I guess that most of developers work more on single components than on whole pages, so I think that having the isolated results for a specific component is way more effective. Especially on larg(er) sites with lots of components.
Example of prompt is : get snapshot for #main-nav which would then return (pseudo):
uid=1_0 navigation
uid=1_1 ul
uid=1_2 li
uid=1_3 link "Home" current page
...
cc @natorion w.r.t. the token reduction
I think it makes sense to have something like this. I wonder how an AI agent would make use of it though. They would need to be instructed to prefer this mechanism.
@BogdanCerovac can you share some more concrete use cases and example prompts you are using?
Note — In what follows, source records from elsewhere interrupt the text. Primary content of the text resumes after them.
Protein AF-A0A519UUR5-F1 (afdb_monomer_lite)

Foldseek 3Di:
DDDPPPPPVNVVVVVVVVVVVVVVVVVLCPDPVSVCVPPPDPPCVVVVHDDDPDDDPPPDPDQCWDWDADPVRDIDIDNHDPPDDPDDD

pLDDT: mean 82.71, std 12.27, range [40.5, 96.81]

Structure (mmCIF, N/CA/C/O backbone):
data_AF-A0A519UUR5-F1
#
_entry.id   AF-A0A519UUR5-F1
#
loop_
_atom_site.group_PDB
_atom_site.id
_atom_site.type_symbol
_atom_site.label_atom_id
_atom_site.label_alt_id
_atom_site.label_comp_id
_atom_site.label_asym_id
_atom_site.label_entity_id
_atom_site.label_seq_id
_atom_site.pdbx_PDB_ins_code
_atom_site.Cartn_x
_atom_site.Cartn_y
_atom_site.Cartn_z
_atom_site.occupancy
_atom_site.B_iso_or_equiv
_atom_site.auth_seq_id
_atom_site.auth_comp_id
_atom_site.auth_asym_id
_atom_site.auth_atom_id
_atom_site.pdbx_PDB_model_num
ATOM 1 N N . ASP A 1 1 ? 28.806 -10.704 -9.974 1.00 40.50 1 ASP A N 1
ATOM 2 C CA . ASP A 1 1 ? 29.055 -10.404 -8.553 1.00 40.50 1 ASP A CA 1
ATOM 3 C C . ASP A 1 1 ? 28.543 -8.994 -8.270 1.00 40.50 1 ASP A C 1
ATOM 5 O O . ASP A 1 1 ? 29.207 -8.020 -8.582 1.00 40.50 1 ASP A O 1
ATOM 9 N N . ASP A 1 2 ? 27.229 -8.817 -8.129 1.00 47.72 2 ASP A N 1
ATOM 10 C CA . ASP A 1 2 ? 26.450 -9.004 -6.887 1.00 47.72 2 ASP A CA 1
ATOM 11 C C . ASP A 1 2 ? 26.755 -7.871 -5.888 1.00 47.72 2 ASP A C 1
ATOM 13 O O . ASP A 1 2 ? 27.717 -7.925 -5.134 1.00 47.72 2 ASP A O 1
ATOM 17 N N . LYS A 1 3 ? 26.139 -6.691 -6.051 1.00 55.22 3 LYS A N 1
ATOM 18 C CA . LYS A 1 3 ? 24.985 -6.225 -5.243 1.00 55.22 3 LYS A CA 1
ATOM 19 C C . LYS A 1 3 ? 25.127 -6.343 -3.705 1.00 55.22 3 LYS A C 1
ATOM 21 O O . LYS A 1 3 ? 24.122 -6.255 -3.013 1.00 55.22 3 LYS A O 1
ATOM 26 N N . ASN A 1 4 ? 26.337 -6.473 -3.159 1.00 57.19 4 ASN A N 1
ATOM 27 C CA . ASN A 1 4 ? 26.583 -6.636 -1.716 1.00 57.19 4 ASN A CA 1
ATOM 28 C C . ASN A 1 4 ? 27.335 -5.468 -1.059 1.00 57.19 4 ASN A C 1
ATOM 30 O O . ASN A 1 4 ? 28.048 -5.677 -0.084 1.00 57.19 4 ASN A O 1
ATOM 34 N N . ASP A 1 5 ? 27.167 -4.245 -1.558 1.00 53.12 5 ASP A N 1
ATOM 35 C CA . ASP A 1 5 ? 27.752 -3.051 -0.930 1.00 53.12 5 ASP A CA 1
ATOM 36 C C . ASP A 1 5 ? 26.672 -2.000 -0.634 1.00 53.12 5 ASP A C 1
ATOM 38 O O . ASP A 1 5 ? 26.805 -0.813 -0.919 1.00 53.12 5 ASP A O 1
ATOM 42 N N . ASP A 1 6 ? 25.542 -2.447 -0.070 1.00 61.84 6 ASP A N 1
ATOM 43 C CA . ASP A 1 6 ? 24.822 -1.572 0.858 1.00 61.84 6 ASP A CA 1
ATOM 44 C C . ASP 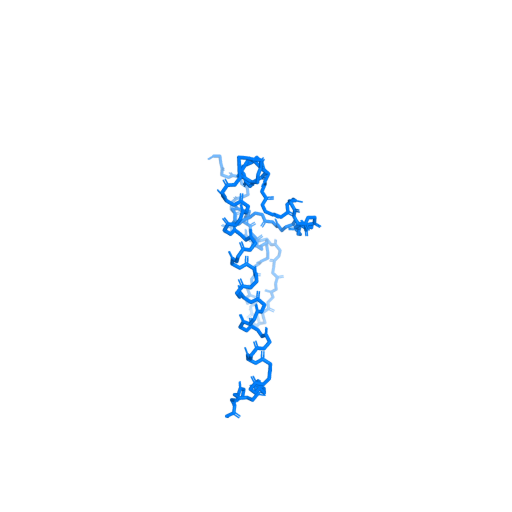A 1 6 ? 25.819 -1.299 1.995 1.00 61.84 6 ASP A C 1
ATOM 46 O O . ASP A 1 6 ? 26.084 -2.201 2.798 1.00 61.84 6 ASP A O 1
ATOM 50 N N . SER A 1 7 ? 26.389 -0.091 2.032 1.00 80.88 7 SER A N 1
ATOM 51 C CA . SER A 1 7 ? 27.338 0.346 3.058 1.00 80.88 7 SER A CA 1
ATOM 52 C C . SER A 1 7 ? 26.846 -0.078 4.446 1.00 80.88 7 SER A C 1
ATOM 54 O O . SER A 1 7 ? 25.648 -0.022 4.733 1.00 80.88 7 SER A O 1
ATOM 56 N N . VAL A 1 8 ? 27.748 -0.494 5.340 1.00 86.19 8 VAL A N 1
ATOM 57 C CA . VAL A 1 8 ? 27.404 -0.871 6.729 1.00 86.19 8 VAL A CA 1
ATOM 58 C C . VAL A 1 8 ? 26.520 0.197 7.398 1.00 86.19 8 VAL A C 1
ATOM 60 O O . VAL A 1 8 ? 25.617 -0.129 8.171 1.00 86.19 8 VAL A O 1
ATOM 63 N N . GLU A 1 9 ? 26.718 1.467 7.037 1.00 87.69 9 GLU A N 1
ATOM 64 C CA . GLU A 1 9 ? 25.879 2.588 7.463 1.00 87.69 9 GLU A CA 1
ATOM 65 C C . GLU A 1 9 ? 24.431 2.488 6.947 1.00 87.69 9 GLU A C 1
ATOM 67 O O . GLU A 1 9 ? 23.486 2.688 7.711 1.00 87.69 9 GLU A O 1
ATOM 72 N N . ASP A 1 10 ? 24.219 2.115 5.683 1.00 90.25 10 ASP A N 1
ATOM 73 C CA . ASP A 1 10 ? 22.885 1.917 5.109 1.00 90.25 10 ASP A CA 1
ATOM 74 C C . ASP A 1 10 ? 22.159 0.738 5.761 1.00 90.25 10 ASP A C 1
ATOM 76 O O . ASP A 1 10 ? 20.964 0.828 6.060 1.00 90.25 10 ASP A O 1
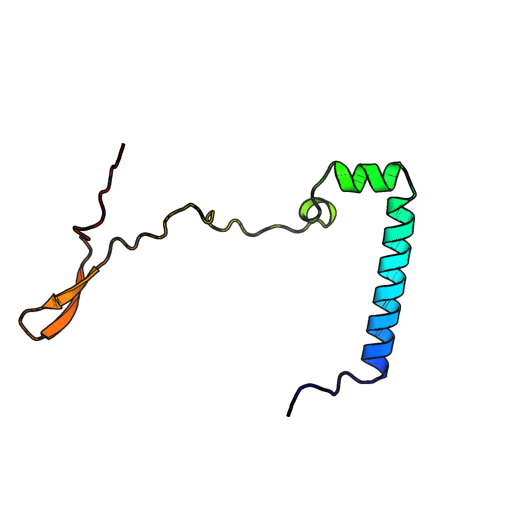ATOM 80 N N . GLN A 1 11 ? 22.871 -0.352 6.056 1.00 90.44 11 GLN A N 1
ATOM 81 C CA . GLN A 1 11 ? 22.306 -1.479 6.803 1.00 90.44 11 GLN A CA 1
ATOM 82 C C . GLN A 1 11 ? 21.914 -1.066 8.228 1.00 90.44 11 GLN A C 1
ATOM 84 O O . GLN A 1 11 ? 20.815 -1.387 8.703 1.00 90.44 11 GLN A O 1
ATOM 89 N N . LEU A 1 12 ? 22.766 -0.291 8.907 1.00 93.50 12 LEU A N 1
ATOM 90 C CA . LEU A 1 12 ? 22.479 0.239 10.236 1.00 93.50 12 LEU A CA 1
ATOM 91 C C . LEU A 1 12 ? 21.272 1.188 10.208 1.00 93.50 12 LEU A C 1
ATOM 93 O O . LEU A 1 12 ? 20.378 1.076 11.050 1.00 93.50 12 LEU A O 1
ATOM 97 N N . LYS A 1 13 ? 21.179 2.063 9.206 1.00 94.75 13 LYS A N 1
ATOM 98 C CA . LYS A 1 13 ? 20.040 2.964 9.004 1.00 94.75 13 LYS A CA 1
ATOM 99 C C . LYS A 1 13 ? 18.739 2.195 8.760 1.00 94.75 13 LYS A C 1
ATOM 101 O O . LYS A 1 13 ? 17.754 2.447 9.460 1.00 94.75 13 LYS A O 1
ATOM 106 N N . LYS A 1 14 ? 18.740 1.211 7.850 1.00 93.75 14 LYS A N 1
ATOM 107 C CA . LYS A 1 14 ? 17.585 0.331 7.575 1.00 93.75 14 LYS A CA 1
ATOM 108 C C . LYS A 1 14 ? 17.145 -0.424 8.835 1.00 93.75 14 LYS A C 1
ATOM 110 O O . LYS A 1 14 ? 15.950 -0.511 9.124 1.00 93.75 14 LYS A O 1
ATOM 115 N N . SER A 1 15 ? 18.090 -0.938 9.627 1.00 95.62 15 SER A N 1
ATOM 116 C CA . SER A 1 15 ? 17.770 -1.655 10.870 1.00 95.62 15 SER A CA 1
ATOM 117 C C . SER A 1 15 ? 17.140 -0.744 11.931 1.00 95.62 15 SER A C 1
ATOM 119 O O . SER A 1 15 ? 16.129 -1.117 12.531 1.00 95.62 15 SER A O 1
ATOM 121 N N . ARG A 1 16 ? 17.659 0.479 12.114 1.00 95.81 16 ARG A N 1
ATOM 122 C CA . ARG A 1 16 ? 17.074 1.487 13.014 1.00 95.81 16 ARG A CA 1
ATOM 123 C C . ARG A 1 16 ? 15.654 1.849 12.593 1.00 95.81 16 ARG A C 1
ATOM 125 O O . ARG A 1 16 ? 14.749 1.831 13.424 1.00 95.81 16 ARG A O 1
ATOM 132 N N . GLU A 1 17 ? 15.440 2.114 11.308 1.00 96.56 17 GLU A N 1
ATOM 133 C CA . GLU A 1 17 ? 14.117 2.419 10.759 1.00 96.56 17 GLU A CA 1
ATOM 134 C C . GLU A 1 17 ? 13.132 1.261 10.983 1.00 96.56 17 GLU A C 1
ATOM 136 O O . GLU A 1 17 ? 11.995 1.474 11.413 1.00 96.56 17 GLU A O 1
ATOM 141 N N . ARG A 1 18 ? 13.577 0.018 10.767 1.00 96.50 18 ARG A N 1
ATOM 142 C CA . ARG A 1 18 ? 12.779 -1.183 11.041 1.00 96.50 18 ARG A CA 1
ATOM 143 C C . ARG A 1 18 ? 12.376 -1.274 12.512 1.00 96.50 18 ARG A C 1
ATOM 145 O O . ARG A 1 18 ? 11.208 -1.532 12.799 1.00 96.50 18 ARG A O 1
ATOM 152 N N . ILE A 1 19 ? 13.307 -1.045 13.440 1.00 96.81 19 ILE A N 1
ATOM 153 C CA . ILE A 1 19 ? 13.027 -1.064 14.885 1.00 96.81 19 ILE A CA 1
ATOM 154 C C . ILE A 1 19 ? 11.999 0.012 15.251 1.00 96.81 19 ILE A C 1
ATOM 156 O O . ILE A 1 19 ? 11.058 -0.272 15.993 1.00 96.81 19 ILE A O 1
ATOM 160 N N . LEU A 1 20 ? 12.146 1.230 14.725 1.00 96.81 20 LEU A N 1
ATOM 161 C CA . LEU A 1 20 ? 11.206 2.325 14.976 1.00 96.81 20 LEU A CA 1
ATOM 162 C C . LEU A 1 20 ? 9.800 1.990 14.466 1.00 96.81 20 LEU A C 1
ATOM 164 O O . LEU A 1 20 ? 8.836 2.124 15.219 1.00 96.81 20 LEU A O 1
ATOM 168 N N . ARG A 1 21 ? 9.683 1.471 13.237 1.00 95.19 21 ARG A N 1
ATOM 169 C CA . ARG A 1 21 ? 8.398 1.024 12.673 1.00 95.19 21 ARG A CA 1
ATOM 170 C C . ARG A 1 21 ? 7.733 -0.060 13.518 1.00 95.19 21 ARG A C 1
ATOM 172 O O . ARG A 1 21 ? 6.532 0.005 13.752 1.00 95.19 21 ARG A O 1
ATOM 179 N N . LEU A 1 22 ? 8.498 -1.047 13.988 1.00 95.75 22 LEU A N 1
ATOM 180 C CA . LEU A 1 22 ? 7.966 -2.120 14.834 1.00 95.75 22 LEU A CA 1
ATOM 181 C C . LEU A 1 22 ? 7.478 -1.599 16.189 1.00 95.75 22 LEU A C 1
ATOM 183 O O . LEU A 1 22 ? 6.443 -2.051 16.680 1.00 95.75 22 LEU A O 1
ATOM 187 N N . LYS A 1 23 ? 8.193 -0.640 16.789 1.00 95.50 23 LYS A N 1
ATOM 188 C CA . LYS A 1 23 ? 7.772 0.007 18.039 1.00 95.50 23 LYS A CA 1
ATOM 189 C C . LYS A 1 23 ? 6.476 0.795 17.859 1.00 95.50 23 LYS A C 1
ATOM 191 O O . LYS A 1 23 ? 5.565 0.611 18.661 1.00 95.50 23 LYS A O 1
ATOM 196 N N . ASP A 1 24 ? 6.381 1.604 16.805 1.00 92.94 24 ASP A N 1
ATOM 197 C CA . ASP A 1 24 ? 5.167 2.359 16.466 1.00 92.94 24 ASP A CA 1
ATOM 198 C C . ASP A 1 24 ? 3.973 1.423 16.230 1.00 92.94 24 ASP A C 1
ATOM 200 O O . ASP A 1 24 ? 2.915 1.597 16.832 1.00 92.94 24 ASP A O 1
ATOM 204 N N . LEU A 1 25 ? 4.169 0.353 15.451 1.00 91.12 25 LEU A N 1
ATOM 205 C CA . LEU A 1 25 ? 3.140 -0.665 15.231 1.00 91.12 25 LEU A CA 1
ATOM 206 C C . LEU A 1 25 ? 2.692 -1.314 16.547 1.00 91.12 25 LEU A C 1
ATOM 208 O O . LEU A 1 25 ? 1.499 -1.430 16.808 1.00 91.12 25 LEU A O 1
ATOM 212 N N . SER A 1 26 ? 3.640 -1.696 17.404 1.00 93.06 26 SER A N 1
ATOM 213 C CA . SER A 1 26 ? 3.333 -2.318 18.697 1.00 93.06 26 SER A CA 1
ATOM 214 C C . SER A 1 26 ? 2.620 -1.364 19.661 1.00 93.06 26 SER A C 1
ATOM 216 O O . SER A 1 26 ? 1.929 -1.818 20.571 1.00 93.06 26 SER A O 1
ATOM 218 N N . LEU A 1 27 ? 2.829 -0.052 19.532 1.00 92.81 27 LEU A N 1
ATOM 219 C CA . LEU A 1 27 ? 2.111 0.956 20.308 1.00 92.81 27 LEU A CA 1
ATOM 220 C C . LEU A 1 27 ? 0.678 1.114 19.788 1.00 92.81 27 LEU A C 1
ATOM 222 O O . LEU A 1 27 ? -0.256 1.047 20.581 1.00 92.81 27 LEU A O 1
ATOM 226 N N . LYS A 1 28 ? 0.505 1.231 18.466 1.00 90.44 28 LYS A N 1
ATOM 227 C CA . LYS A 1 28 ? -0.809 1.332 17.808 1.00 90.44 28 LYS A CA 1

@natorion - leaving AI to interpret conversion of DOM structure (HTML + CSS + JS layers together) to accessibility/semantic structure (I like to use the term accessibility tree) is prone to misinterpretation, deprecated info, and obviously, like always to hallucinations etc. Having MCPs to provide the reality - including automatic accessibility testing tools (old school, static analysis) -
and an MCP that provides semantic structure (the motivation for this exact (sub-)feature (the whole tree is now possible already thanks to you folks, thanks)) adds to best context for AI possible (and also further automation ofc.).
Getting whole tree of a complex application (or page) is not efficient if we just work on a single sub-tree (often the case for developers). Sure, we can make own abstractions and regexes etc. to derive the info from the whole tree, but it is not optimal and prone to other issues.
2 use cases come to mind, but this opens for a lot more, I believe:
-
as mentioned - AI augmented development with classical static analysis and lint + this (and ideally RAG),
get snapshot of #header-nav a.current>aria-current page potentially missing, added>get snapshot of #header-nav a.currentfixed state -
automatic testing & remediation suggestion of complex flows (end to end with states of the app) - where AI can try to fix things a bit more effective due to proper context),
get snapshot of #header-nav .hamburger>potential button detected, missing role and name, fixing...>get snapshot of #header-nav .hamburger-fixed, div changed to button, added screen reader only label, TODO checking design MCP for design tokens...
Basically having the Puppeteer root feature directly in the MCP, to save the tokens and the parsing of whole tree to find our desired part.